● **Problem statement**
Once you reach the line containing "ATOM 27 O O" in the entries below, write out that line and each one after it down to the line containing "ATOM 31 C C", exactly and with nothing added.

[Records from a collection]

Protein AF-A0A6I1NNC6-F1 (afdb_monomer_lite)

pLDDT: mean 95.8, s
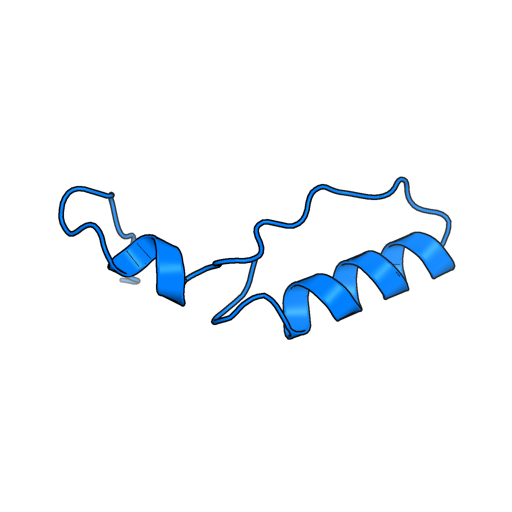td 5.53, range [60.38, 98.0]

Foldseek 3Di:
DACQQPVVVVVQVVCVVVVHPRDDGPRRPNVVQVVDVVHDDDDDD

Sequence (45 aa):
YCGSGVTACHNLFALSLAGYPLGRLYAGSWSEWITDAQRPVATGD

Radius of gyration: 12.94 Å; chains: 1; bounding box: 25×22×33 Å

Structure (mmCIF, N/CA/C/O backbone):
data_AF-A0A6I1NNC6-F1
#
_entry.id   AF-A0A6I1NNC6-F1
#
loop_
_atom_site.group_PDB
_atom_site.id
_atom_site.type_symbol
_atom_site.label_atom_id
_atom_site.label_alt_id
_atom_site.label_comp_id
_atom_site.label_asym_id
_atom_site.label_entity_id
_atom_site.label_seq_id
_atom_site.pdbx_PDB_ins_code
_atom_site.Cartn_x
_atom_site.Cartn_y
_atom_site.Cartn_z
_atom_site.occupancy
_atom_site.B_iso_or_equiv
_atom_site.auth_seq_id
_atom_site.auth_comp_id
_atom_site.auth_asym_id
_atom_site.auth_atom_id
_atom_site.pdbx_PDB_model_num
ATOM 1 N N . TYR A 1 1 ? -1.946 0.725 -0.930 1.00 94.00 1 TYR A N 1
ATOM 2 C CA . TYR A 1 1 ? -1.654 0.943 0.503 1.00 94.00 1 TYR A CA 1
ATOM 3 C C . TYR A 1 1 ? -1.033 -0.331 1.063 1.00 94.00 1 TYR A C 1
ATOM 5 O O . TYR A 1 1 ? -1.007 -1.335 0.358 1.00 94.00 1 TYR A O 1
ATOM 13 N N . CYS A 1 2 ? -0.491 -0.295 2.276 1.00 95.94 2 CYS A N 1
ATOM 14 C CA . CYS A 1 2 ? -0.089 -1.496 3.019 1.00 95.94 2 CYS A CA 1
ATOM 15 C C . CYS A 1 2 ? -0.291 -1.244 4.524 1.00 95.94 2 CYS A C 1
ATOM 17 O O . CYS A 1 2 ? -1.299 -0.642 4.884 1.00 95.94 2 CYS A O 1
ATOM 19 N N . GLY A 1 3 ? 0.640 -1.657 5.392 1.00 95.81 3 GLY A N 1
ATOM 20 C CA . GLY A 1 3 ? 0.648 -1.265 6.806 1.00 95.81 3 GLY A CA 1
ATOM 21 C C . GLY A 1 3 ? 0.993 0.217 6.989 1.00 95.81 3 GLY A C 1
ATOM 22 O O . GLY A 1 3 ? 0.173 0.993 7.460 1.00 95.81 3 GLY A O 1
ATOM 23 N N . SER A 1 4 ? 2.179 0.614 6.523 1.00 94.94 4 SER A N 1
ATOM 24 C CA . SER A 1 4 ? 2.784 1.942 6.744 1.00 94.94 4 SER A CA 1
ATOM 25 C C . SER A 1 4 ? 3.190 2.675 5.455 1.00 94.94 4 SER A C 1
ATOM 27 O O . SER A 1 4 ? 4.015 3.581 5.472 1.00 94.94 4 SER A O 1
ATOM 29 N N . GLY A 1 5 ? 2.696 2.232 4.298 1.00 95.56 5 GLY A N 1
ATOM 30 C CA . GLY A 1 5 ? 2.999 2.828 2.992 1.00 95.56 5 GLY A CA 1
ATOM 31 C C . GLY A 1 5 ? 4.319 2.385 2.350 1.00 95.56 5 GLY A C 1
ATOM 32 O O . GLY A 1 5 ? 4.460 2.516 1.135 1.00 95.56 5 GLY A O 1
ATOM 33 N N . VAL A 1 6 ? 5.248 1.783 3.102 1.00 97.00 6 VAL A N 1
ATOM 34 C CA . VAL A 1 6 ? 6.586 1.396 2.603 1.00 97.00 6 VAL A CA 1
ATOM 35 C C . VAL A 1 6 ? 6.508 0.401 1.441 1.00 97.00 6 VAL A C 1
ATOM 37 O O . VAL A 1 6 ? 7.047 0.654 0.364 1.00 97.00 6 VAL A O 1
ATOM 40 N N . THR A 1 7 ? 5.802 -0.718 1.614 1.00 97.38 7 THR A N 1
ATOM 41 C CA . THR A 1 7 ? 5.622 -1.720 0.546 1.00 97.38 7 THR A CA 1
ATOM 42 C C . THR A 1 7 ? 4.837 -1.152 -0.635 1.00 97.38 7 THR A C 1
ATOM 44 O O . THR A 1 7 ? 5.163 -1.414 -1.787 1.00 97.38 7 THR A O 1
ATOM 47 N N . ALA A 1 8 ? 3.820 -0.328 -0.368 1.00 96.75 8 ALA A N 1
ATOM 48 C CA . ALA A 1 8 ? 3.021 0.286 -1.423 1.00 96.75 8 ALA A CA 1
ATOM 49 C C . ALA A 
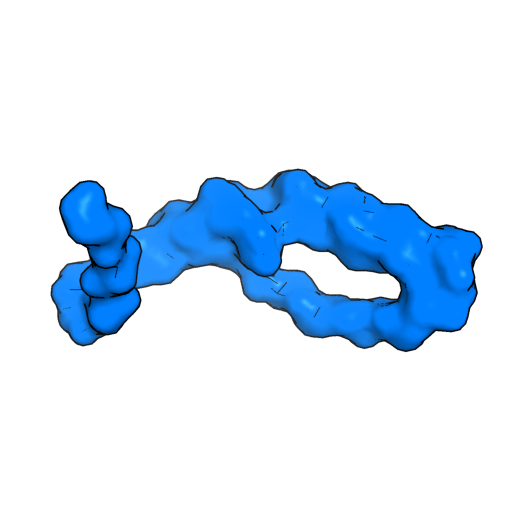1 8 ? 3.850 1.237 -2.303 1.00 96.75 8
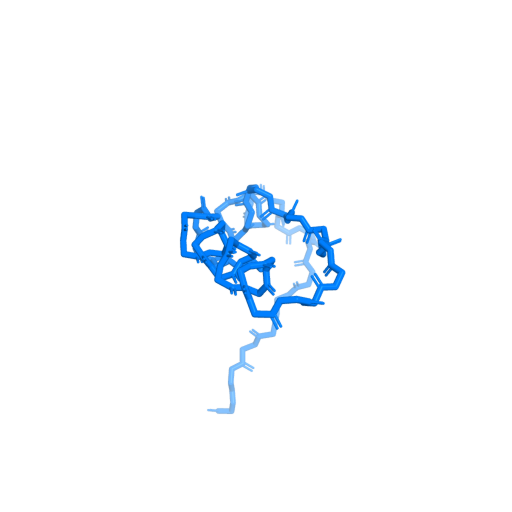 ALA A C 1
ATOM 51 O O . ALA A 1 8 ? 3.643 1.274 -3.514 1.00 96.75 8 ALA A O 1
ATOM 52 N N . 
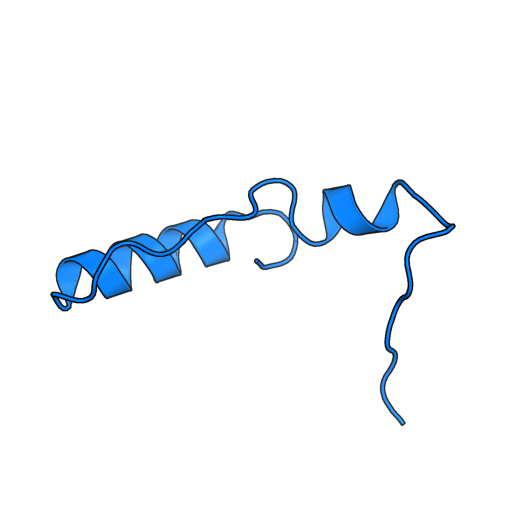CYS A 1 9 ? 4.809 1.956 -1.713 1.00 97.19 9 CYS A N 1
ATOM 53 C CA . CYS A 1 9 ? 5.760 2.789 -2.445 1.00 97.19 9 CYS A CA 1
ATOM 54 C C . CYS A 1 9 ? 6.635 1.950 -3.391 1.00 97.19 9 CYS A C 1
ATOM 56 O O . CYS A 1 9 ? 6.722 2.257 -4.579 1.00 97.19 9 CYS A O 1
ATOM 58 N N . HIS A 1 10 ? 7.197 0.840 -2.898 1.00 97.56 10 HIS A N 1
ATOM 59 C CA . HIS A 1 10 ? 7.982 -0.081 -3.729 1.00 97.56 10 HIS A CA 1
ATOM 60 C C . HIS A 1 10 ? 7.162 -0.639 -4.899 1.00 97.56 10 HIS A C 1
ATOM 62 O O . HIS A 1 10 ? 7.652 -0.681 -6.025 1.00 97.56 10 HIS A O 1
ATOM 68 N N . ASN A 1 11 ? 5.895 -0.993 -4.665 1.00 97.00 11 ASN A N 1
ATOM 69 C CA . ASN A 1 11 ? 5.015 -1.487 -5.723 1.00 97.00 11 ASN A CA 1
ATOM 70 C C . ASN A 1 11 ? 4.737 -0.419 -6.791 1.00 97.00 11 ASN A C 1
ATOM 72 O O . ASN A 1 11 ? 4.779 -0.726 -7.979 1.00 97.00 11 ASN A O 1
ATOM 76 N N . LEU A 1 12 ? 4.484 0.836 -6.399 1.00 97.19 12 LEU A N 1
ATOM 77 C CA . LEU A 1 12 ? 4.300 1.931 -7.360 1.00 97.19 12 LEU A CA 1
ATOM 78 C C . LEU A 1 12 ? 5.559 2.191 -8.185 1.00 97.19 12 LEU A C 1
ATOM 80 O O . LEU A 1 12 ? 5.463 2.422 -9.389 1.00 97.19 12 LEU A O 1
ATOM 84 N N . PHE A 1 13 ? 6.733 2.118 -7.558 1.00 96.94 13 PHE A N 1
ATOM 85 C CA . PHE A 1 13 ? 7.995 2.254 -8.272 1.00 96.94 13 PHE A CA 1
ATOM 86 C C . PHE A 1 13 ? 8.204 1.114 -9.278 1.00 96.94 13 PHE A C 1
ATOM 88 O O . PHE A 1 13 ? 8.520 1.374 -10.436 1.00 96.94 13 PHE A O 1
ATOM 95 N N . ALA A 1 14 ? 7.941 -0.133 -8.880 1.00 97.88 14 ALA A N 1
ATOM 96 C CA . ALA A 1 14 ? 8.009 -1.283 -9.779 1.00 97.88 14 ALA A CA 1
ATOM 97 C C . ALA A 1 14 ? 7.037 -1.157 -10.967 1.00 97.88 14 ALA A C 1
ATOM 99 O O . ALA A 1 14 ? 7.412 -1.449 -12.100 1.00 97.88 14 ALA A O 1
ATOM 100 N N . LEU A 1 15 ? 5.815 -0.668 -10.730 1.00 97.75 15 LEU A N 1
ATOM 101 C CA . LEU A 1 15 ? 4.834 -0.405 -11.789 1.00 97.75 15 LEU A CA 1
ATOM 102 C C . LEU A 1 15 ? 5.312 0.682 -12.760 1.00 97.75 15 LEU A C 1
ATOM 104 O O . LEU A 1 15 ? 5.188 0.506 -13.970 1.00 97.75 15 LEU A O 1
ATOM 108 N N . SER A 1 16 ? 5.911 1.757 -12.244 1.00 97.12 16 SER A N 1
ATOM 109 C CA . SER A 1 16 ? 6.531 2.805 -13.065 1.00 97.12 16 SER A CA 1
ATOM 110 C C . SER A 1 16 ? 7.644 2.239 -13.957 1.00 97.12 16 SER A C 1
ATOM 112 O O . SER A 1 16 ? 7.665 2.489 -15.161 1.00 97.12 16 SER A O 1
ATOM 114 N N . LEU A 1 17 ? 8.527 1.399 -13.398 1.00 98.00 17 LEU A N 1
ATOM 115 C CA . LEU A 1 17 ? 9.582 0.718 -14.163 1.00 98.00 17 LEU A CA 1
ATOM 116 C C . LEU A 1 17 ? 9.025 -0.232 -15.230 1.00 98.00 17 LEU A C 1
ATOM 118 O O . LEU A 1 17 ? 9.621 -0.379 -16.293 1.00 98.00 17 LEU A O 1
ATOM 122 N N . ALA A 1 18 ? 7.877 -0.854 -14.967 1.00 98.00 18 ALA A N 1
ATOM 123 C CA . ALA A 1 18 ? 7.173 -1.705 -15.920 1.00 98.00 18 ALA A CA 1
ATOM 124 C C . ALA A 1 18 ? 6.372 -0.916 -16.982 1.00 98.00 18 ALA A C 1
ATOM 126 O O . ALA A 1 18 ? 5.669 -1.524 -17.786 1.00 98.00 18 ALA A O 1
ATOM 127 N N . GLY A 1 19 ? 6.471 0.420 -17.004 1.00 98.00 19 GLY A N 1
ATOM 128 C CA . GLY A 1 19 ? 5.822 1.282 -17.997 1.00 98.00 19 GLY A CA 1
ATOM 129 C C . GLY A 1 19 ? 4.348 1.582 -17.715 1.00 98.00 19 GLY A C 1
ATOM 130 O O . GLY A 1 19 ? 3.663 2.138 -18.575 1.00 98.00 19 GLY A O 1
ATOM 131 N N . TYR A 1 20 ? 3.843 1.236 -16.529 1.00 97.75 20 TYR A N 1
ATOM 132 C CA . TYR A 1 20 ? 2.485 1.597 -16.134 1.00 97.75 20 TYR A CA 1
ATOM 133 C C . TYR A 1 20 ? 2.409 3.064 -15.691 1.00 97.75 20 TYR A C 1
ATOM 135 O O . TYR A 1 20 ? 3.366 3.595 -15.119 1.00 97.75 20 TYR A O 1
ATOM 143 N N . PRO A 1 21 ? 1.252 3.726 -15.880 1.00 95.62 21 PRO A N 1
ATOM 144 C CA . PRO A 1 21 ? 1.012 5.046 -15.317 1.00 95.62 21 PRO A CA 1
ATOM 145 C C . PRO A 1 21 ? 1.195 5.051 -13.797 1.00 95.62 21 PRO A C 1
ATOM 147 O O . PRO A 1 21 ? 0.765 4.126 -13.101 1.00 95.62 21 PRO A O 1
ATOM 150 N N . LEU A 1 22 ? 1.793 6.121 -13.273 1.00 93.88 22 LEU A N 1
ATOM 151 C CA . LEU A 1 22 ? 2.009 6.261 -11.838 1.00 93.88 22 LEU A CA 1
ATOM 152 C C . LEU A 1 22 ? 0.663 6.361 -11.102 1.00 93.88 22 LEU A C 1
ATOM 154 O O . LEU A 1 22 ? -0.103 7.308 -11.285 1.00 93.88 22 LEU A O 1
ATOM 158 N N . GL
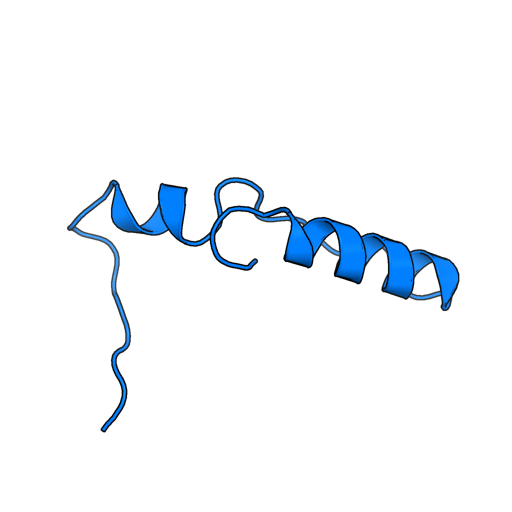Y A 1 23 ? 0.381 5.371 -10.257 1.00 93.19 23 GLY A N 1
ATOM 159 C CA . GLY A 1 23 ? -0.790 5.364 -9.385 1.00 93.19 23 GLY A CA 1
ATOM 160 C C . GLY A 1 23 ? -0.651 6.310 -8.188 1.00 93.19 23 GLY A C 1
ATOM 161 O O . GLY A 1 23 ? 0.424 6.824 -7.880 1.00 93.19 23 GLY A O 1
ATOM 162 N N . ARG A 1 24 ? -1.755 6.517 -7.461 1.00 96.19 24 ARG A N 1
ATOM 163 C CA . ARG A 1 24 ? -1.749 7.307 -6.221 1.00 96.19 24 ARG A CA 1
ATOM 164 C C . ARG A 1 24 ? -1.297 6.467 -5.030 1.00 96.19 24 ARG A C 1
ATOM 166 O O . ARG A 1 24 ? -1.799 5.364 -4.808 1.00 96.19 24 ARG A O 1
ATOM 173 N N . LEU A 1 25 ? -0.389 7.025 -4.232 1.00 96.38 25 LEU A N 1
ATOM 174 C CA . LEU A 1 25 ? 0.036 6.446 -2.963 1.00 96.38 25 LEU A CA 1
ATOM 175 C C . LEU A 1 25 ? -0.814 6.995 -1.819 1.00 96.38 25 LEU A C 1
ATOM 177 O O . LEU A 1 25 ? -0.822 8.195 -1.568 1.00 96.38 25 LEU A O 1
ATOM 181 N N . TYR A 1 26 ? -1.456 6.100 -1.073 1.00 96.88 26 TYR A N 1
ATOM 182 C CA . TYR A 1 26 ? -1.971 6.420 0.254 1.00 96.88 26 TYR A CA 1
ATOM 183 C C . TYR A 1 26 ? -0.883 6.124 1.297 1.00 96.88 26 TYR A C 1
ATOM 185 O O . TYR A 1 26 ? -0.694 4.969 1.692 1.00 96.88 26 TYR A O 1
ATOM 193 N N . ALA A 1 27 ? -0.108 7.151 1.661 1.00 95.44 27 ALA A N 1
ATOM 194 C CA . ALA A 1 27 ? 1.112 7.004 2.458 1.00 95.44 27 ALA A CA 1
ATOM 195 C C . ALA A 1 27 ? 0.832 6.534 3.892 1.00 95.44 27 ALA A C 1
ATOM 197 O O . ALA A 1 27 ? 1.452 5.570 4.333 1.00 95.44 27 ALA A O 1
ATOM 198 N N . GLY A 1 28 ? -0.142 7.144 4.577 1.00 95.88 28 GLY A N 1
ATOM 199 C CA . GLY A 1 28 ? -0.498 6.765 5.945 1.00 95.88 28 GLY A CA 1
ATOM 200 C C . GLY A 1 28 ? -1.026 5.335 6.059 1.00 95.88 28 GLY A C 1
ATOM 201 O O . GLY A 1 28 ? -0.797 4.677 7.074 1.00 95.88 28 GLY A O 1
ATOM 202 N N . SER A 1 29 ? -1.595 4.799 4.970 1.00 97.81 29 SER A N 1
ATOM 203 C CA . SER A 1 29 ? -1.914 3.375 4.840 1.00 97.81 29 SER A CA 1
ATOM 204 C C . SER A 1 29 ? -2.775 2.881 6.014 1.00 97.81 29 SER A C 1
ATOM 206 O O . SER A 1 29 ? -3.591 3.636 6.538 1.00 97.81 29 SER A O 1
ATOM 208 N N . TRP A 1 30 ? -2.663 1.612 6.407 1.00 97.38 30 TRP A N 1
ATOM 209 C CA . TRP A 1 30 ? -3.445 1.078 7.517 1.00 97.38 30 TRP A CA 1
ATOM 210 C C . TRP A 1 30 ? -3.193 1.811 8.837 1.00 97.38 30 TRP A C 1
ATOM 212 O O . TRP A 1 30 ? -4.144 2.090 9.557 1.00 97.38 30 TRP A O 1
ATOM 222 N N . SER A 1 31 ? -1.939 2.170 9.132 1.00 97.38 31 SER A N 1
ATOM 223 C CA . SER A 1 31 ? -1.572 2.866 10.370 1.00 97.38 31 SER A CA 1
ATOM 224 C C . SER A 1 31 ? -2.299 4.198 10.549 1.00 97.38 31 SER A C 1
ATOM 226 O O . SER A 1 31 ? -2.691 4.511 11.665 1.00 97.38 31 SER A O 1
ATOM 228 N N . GLU A 1 32 ? -2.506 4.965 9.476 1.00 98.00 32 GLU A N 1
ATOM 229 C CA . GLU A 1 32 ? -3.348 6.167 9.516 1.00 98.00 32 GLU A CA 1
ATOM 230 C C . GLU A 1 32 ? -4.839 5.822 9.482 1.00 98.00 32 GLU A C 1
ATOM 232 O O . GLU A 1 32 ? -5.634 6.504 10.120 1.00 98.00 32 GLU A O 1
ATOM 237 N N . TRP A 1 33 ? -5.246 4.781 8.749 1.00 97.88 33 TRP A N 1
ATOM 238 C CA . TRP A 1 33 ? -6.658 4.417 8.643 1.00 97.88 33 TRP A CA 1
ATOM 239 C C . TRP A 1 33 ? -7.282 4.130 10.011 1.00 97.88 33 TRP A C 1
ATOM 241 O O . TRP A 1 33 ? -8.360 4.635 10.304 1.00 97.88 33 TRP A O 1
ATOM 251 N N . ILE A 1 34 ? -6.577 3.381 10.859 1.00 96.88 34 ILE A N 1
ATOM 252 C CA . ILE A 1 34 ? -7.071 2.946 12.172 1.00 96.88 34 ILE A CA 1
ATOM 253 C C . ILE A 1 34 ? -7.032 4.019 13.265 1.00 96.88 34 ILE A C 1
ATOM 255 O O . ILE A 1 34 ? -7.481 3.748 14.376 1.00 96.88 34 ILE A O 1
ATOM 259 N N . THR A 1 35 ? -6.489 5.214 13.001 1.00 98.00 35 THR A N 1
ATOM 260 C CA . THR A 1 35 ? -6.476 6.295 14.009 1.00 98.00 35 THR A CA 1
ATOM 261 C C . THR A 1 35 ? -7.867 6.870 14.260 1.00 98.00 35 THR A C 1
ATOM 263 O O . THR A 1 35 ? -8.108 7.476 15.301 1.00 98.00 35 THR A O 1
ATOM 266 N N . ASP A 1 36 ? -8.784 6.654 13.321 1.00 97.88 36 ASP A N 1
ATOM 267 C CA . ASP A 1 36 ? -10.173 7.070 13.390 1.00 97.88 36 ASP A CA 1
ATOM 268 C C . ASP A 1 36 ? -11.075 5.837 13.511 1.00 97.88 36 ASP A C 1
ATOM 270 O O . ASP A 1 36 ? -11.310 5.108 12.544 1.00 97.88 36 ASP A O 1
ATOM 274 N N . ALA A 1 37 ? -11.597 5.621 14.719 1.00 96.38 37 ALA A N 1
ATOM 275 C CA . ALA A 1 37 ? -12.464 4.490 15.042 1.00 96.38 37 ALA A CA 1
ATOM 276 C C . ALA A 1 37 ? -13.836 4.536 14.341 1.00 96.38 37 ALA A C 1
ATOM 278 O O . ALA A 1 37 ? -14.562 3.544 14.382 1.00 96.38 37 ALA A O 1
ATOM 279 N N . GLN A 1 38 ? -14.214 5.657 13.713 1.00 97.94 38 GLN A N 1
ATOM 280 C CA . GLN A 1 38 ? -15.464 5.755 12.952 1.00 97.94 38 GLN A CA 1
ATOM 281 C C . GLN A 1 38 ? -15.337 5.198 11.529 1.00 97.94 38 GLN A C 1
ATOM 283 O O . GLN A 1 38 ? -16.351 4.989 10.858 1.00 97.94 38 GLN A O 1
ATOM 288 N N . ARG A 1 39 ? -14.115 4.953 11.041 1.00 97.50 39 ARG A N 1
ATOM 289 C CA . ARG A 1 39 ? -13.904 4.427 9.689 1.00 97.50 39 ARG A CA 1
ATOM 290 C C . ARG A 1 39 ? -14.262 2.942 9.624 1.00 97.50 39 ARG A C 1
ATOM 292 O O . ARG A 1 39 ? -13.895 2.182 10.519 1.00 97.50 39 ARG A O 1
ATOM 299 N N . PRO A 1 40 ? -14.935 2.493 8.550 1.00 97.69 40 PRO A N 1
ATOM 300 C CA . PRO A 1 40 ? -15.291 1.091 8.405 1.00 97.69 40 PRO A CA 1
ATOM 301 C C . PRO A 1 40 ? -14.037 0.221 8.267 1.00 97.69 40 PRO A C 1
ATOM 303 O O . PRO A 1 40 ? -13.060 0.591 7.606 1.00 97.69 40 PRO A O 1
ATOM 306 N N . VAL A 1 41 ? -14.099 -0.963 8.871 1.00 96.94 41 VAL A N 1
ATOM 307 C CA . VAL A 1 41 ? -13.066 -1.996 8.801 1.00 96.94 41 VAL A CA 1
ATOM 308 C C . VAL A 1 41 ? -13.728 -3.303 8.393 1.00 96.94 41 VAL A C 1
ATOM 310 O O . VAL A 1 41 ? -14.665 -3.752 9.045 1.00 96.94 41 VAL A O 1
ATOM 313 N N . ALA A 1 42 ? -13.238 -3.908 7.314 1.00 96.12 42 ALA A N 1
ATOM 314 C CA . ALA A 1 42 ? -13.623 -5.261 6.938 1.00 96.12 42 ALA A CA 1
ATOM 315 C C . ALA A 1 42 ? -12.723 -6.274 7.663 1.00 96.12 42 ALA A C 1
ATOM 317 O O . ALA A 1 42 ? -11.501 -6.116 7.684 1.00 96.12 42 ALA A O 1
ATOM 318 N N . THR A 1 43 ? -13.328 -7.315 8.229 1.00 93.00 43 THR A N 1
ATOM 319 C CA . THR A 1 43 ? -12.650 -8.499 8.776 1.00 93.00 43 THR A CA 1
ATOM 320 C C . THR A 1 43 ? -13.017 -9.719 7.930 1.00 93.00 43 THR A C 1
ATOM 322 O O . THR A 1 43 ? -14.015 -9.680 7.214 1.00 93.00 43 THR A O 1
ATOM 325 N N . GLY A 1 44 ? -12.195 -10.771 7.954 1.00 92.44 44 GLY A N 1
ATOM 326 C CA . GLY A 1 44 ? -12.509 -12.022 7.250 1.00 92.44 44 GLY A CA 1
ATOM 327 C C . GLY A 1 44 ? -13.680 -12.782 7.884 1.00 92.44 44 GLY A C 1
ATOM 328 O O . GLY A 1 44 ? -14.124 -12.407 8.972 1.00 92.44 44 GLY A O 1
ATOM 329 N N . ASP A 1 45 ? -14.139 -13.829 7.193 1.00 60.38 45 ASP A N 1
ATOM 330 C CA . ASP A 1 45 ? -15.045 -14.850 7.745 1.00 60.38 45 ASP A CA 1
ATOM 331 C C . ASP A 1 45 ? -14.378 -15.663 8.870 1.00 60.38 45 ASP A C 1
ATOM 333 O O . ASP A 1 45 ? -13.165 -15.972 8.744 1.00 60.38 45 ASP A O 1
#

Secondary struct
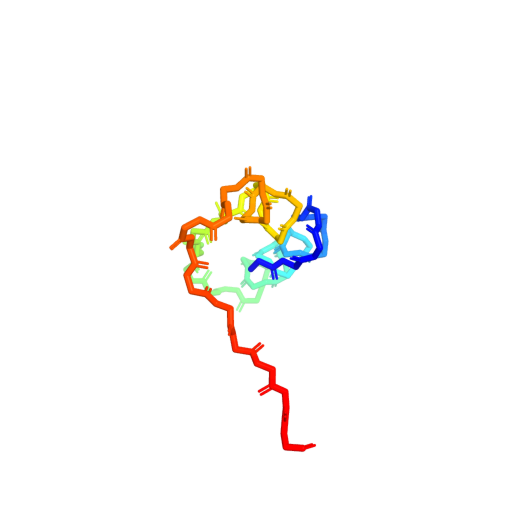ure (DSSP, 8-state):
--SSSHHHHHHHHHHHHTT---PPP-SSHHHHHTT-TTS------

● **Exercise output**
ATOM 27 O O . SER A 1 4 ? 4.015 3.581 5.472 1.00 94.94 4 SER A O 1
ATOM 29 N N . GLY A 1 5 ? 2.696 2.232 4.298 1.00 95.56 5 GLY A N 1
ATOM 30 C CA . GLY A 1 5 ? 2.999 2.828 2.992 1.00 95.56 5 GLY A CA 1
ATOM 31 C C . GLY A 1 5 ? 4.319 2.385 2.350 1.00 95.56 5 GLY A C 1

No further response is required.